:: Supplied entries
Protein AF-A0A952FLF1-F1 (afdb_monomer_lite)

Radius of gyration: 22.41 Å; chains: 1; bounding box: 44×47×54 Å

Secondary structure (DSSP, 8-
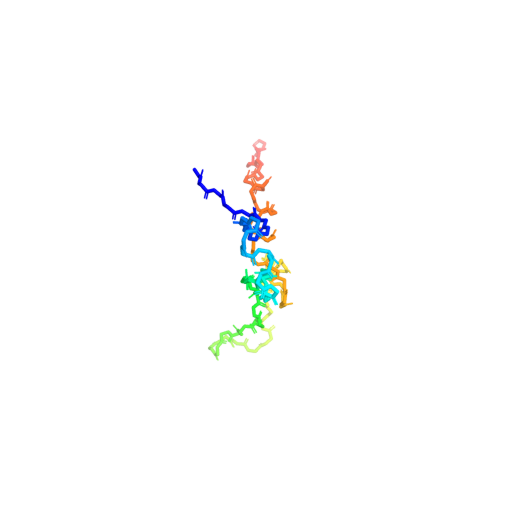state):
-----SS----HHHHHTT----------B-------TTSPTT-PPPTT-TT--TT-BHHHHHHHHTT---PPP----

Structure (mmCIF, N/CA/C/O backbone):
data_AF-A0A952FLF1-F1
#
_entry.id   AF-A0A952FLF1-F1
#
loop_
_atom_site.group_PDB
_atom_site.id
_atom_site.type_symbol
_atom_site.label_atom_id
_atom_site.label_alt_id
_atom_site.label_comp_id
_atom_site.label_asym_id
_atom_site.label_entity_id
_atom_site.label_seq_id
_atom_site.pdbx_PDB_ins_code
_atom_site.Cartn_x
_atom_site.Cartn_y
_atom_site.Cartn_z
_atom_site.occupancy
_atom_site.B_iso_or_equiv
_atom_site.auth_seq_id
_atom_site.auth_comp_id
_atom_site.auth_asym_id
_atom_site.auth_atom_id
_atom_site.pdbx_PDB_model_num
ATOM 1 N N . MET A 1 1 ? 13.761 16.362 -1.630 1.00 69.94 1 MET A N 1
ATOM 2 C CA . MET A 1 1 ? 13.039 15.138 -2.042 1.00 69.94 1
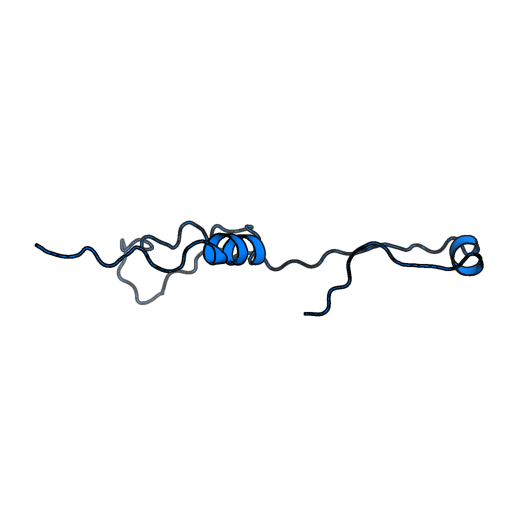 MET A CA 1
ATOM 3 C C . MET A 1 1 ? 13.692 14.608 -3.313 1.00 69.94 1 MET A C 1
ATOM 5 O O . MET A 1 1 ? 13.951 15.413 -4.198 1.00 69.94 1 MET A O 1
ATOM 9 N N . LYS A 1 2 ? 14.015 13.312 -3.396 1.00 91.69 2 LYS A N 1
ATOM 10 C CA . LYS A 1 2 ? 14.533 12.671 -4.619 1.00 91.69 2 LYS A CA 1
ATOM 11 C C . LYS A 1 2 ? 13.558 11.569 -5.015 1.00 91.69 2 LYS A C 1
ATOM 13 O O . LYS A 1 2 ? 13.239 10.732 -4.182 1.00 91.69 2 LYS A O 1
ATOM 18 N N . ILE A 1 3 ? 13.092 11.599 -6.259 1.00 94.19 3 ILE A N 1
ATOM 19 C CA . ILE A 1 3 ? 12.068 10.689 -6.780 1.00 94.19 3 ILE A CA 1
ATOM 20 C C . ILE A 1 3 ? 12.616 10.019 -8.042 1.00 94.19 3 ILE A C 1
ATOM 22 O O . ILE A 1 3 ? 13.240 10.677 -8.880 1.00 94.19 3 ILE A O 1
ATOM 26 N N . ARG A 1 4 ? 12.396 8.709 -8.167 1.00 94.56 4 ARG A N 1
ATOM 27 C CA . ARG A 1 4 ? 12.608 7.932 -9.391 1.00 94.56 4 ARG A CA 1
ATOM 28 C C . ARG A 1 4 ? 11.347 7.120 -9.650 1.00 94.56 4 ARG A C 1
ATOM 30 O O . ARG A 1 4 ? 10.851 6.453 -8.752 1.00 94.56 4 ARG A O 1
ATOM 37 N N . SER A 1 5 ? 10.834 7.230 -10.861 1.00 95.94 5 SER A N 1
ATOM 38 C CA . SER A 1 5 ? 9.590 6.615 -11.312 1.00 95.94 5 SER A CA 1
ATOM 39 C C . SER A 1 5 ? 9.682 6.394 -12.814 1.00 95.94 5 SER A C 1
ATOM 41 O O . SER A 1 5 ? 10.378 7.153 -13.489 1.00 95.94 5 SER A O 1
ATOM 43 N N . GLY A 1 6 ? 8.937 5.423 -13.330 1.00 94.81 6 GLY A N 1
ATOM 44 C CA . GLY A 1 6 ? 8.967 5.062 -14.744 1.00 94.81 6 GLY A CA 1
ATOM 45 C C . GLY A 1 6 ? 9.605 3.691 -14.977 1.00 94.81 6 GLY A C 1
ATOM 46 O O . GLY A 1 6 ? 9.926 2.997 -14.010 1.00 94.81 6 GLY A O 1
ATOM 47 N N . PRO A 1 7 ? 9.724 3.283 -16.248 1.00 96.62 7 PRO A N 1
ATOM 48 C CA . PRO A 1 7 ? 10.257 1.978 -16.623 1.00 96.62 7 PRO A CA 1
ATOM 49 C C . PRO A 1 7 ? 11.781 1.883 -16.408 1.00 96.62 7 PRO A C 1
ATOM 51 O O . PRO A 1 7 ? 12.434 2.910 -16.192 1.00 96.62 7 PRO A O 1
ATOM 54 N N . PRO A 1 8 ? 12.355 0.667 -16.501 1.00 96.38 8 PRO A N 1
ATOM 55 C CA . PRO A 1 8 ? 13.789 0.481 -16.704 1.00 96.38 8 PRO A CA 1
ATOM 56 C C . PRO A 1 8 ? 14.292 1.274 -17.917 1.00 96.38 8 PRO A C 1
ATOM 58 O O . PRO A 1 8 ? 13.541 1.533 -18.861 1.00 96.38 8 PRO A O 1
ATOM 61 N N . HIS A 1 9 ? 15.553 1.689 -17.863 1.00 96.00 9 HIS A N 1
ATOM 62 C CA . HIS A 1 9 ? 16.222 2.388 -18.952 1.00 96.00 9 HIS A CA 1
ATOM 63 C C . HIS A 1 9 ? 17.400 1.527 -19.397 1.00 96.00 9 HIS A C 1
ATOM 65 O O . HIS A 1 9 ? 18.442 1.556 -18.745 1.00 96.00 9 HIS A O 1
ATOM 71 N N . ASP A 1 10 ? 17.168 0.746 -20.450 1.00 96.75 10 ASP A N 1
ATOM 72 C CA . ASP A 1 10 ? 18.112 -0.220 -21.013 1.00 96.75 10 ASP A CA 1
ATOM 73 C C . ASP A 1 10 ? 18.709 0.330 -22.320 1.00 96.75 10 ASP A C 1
::::
#### [Your task]
Word for word, restate the lines from the one holding "ATOM 65 O O" to the last line of the records.

#### [Exercise result]
ATOM 65 O O . HIS A 1 9 ? 18.442 1.556 -18.745 1.00 96.00 9 HIS A O 1
ATOM 71 N N . ASP A 1 10 ? 17.168 0.746 -20.450 1.00 96.75 10 ASP A N 1
ATOM 72 C CA . ASP A 1 10 ? 18.112 -0.220 -21.013 1.00 96.75 10 ASP A CA 1
ATOM 73 C C . ASP A 1 10 ? 18.709 0.330 -22.320 1.00 96.75 10 ASP A C 1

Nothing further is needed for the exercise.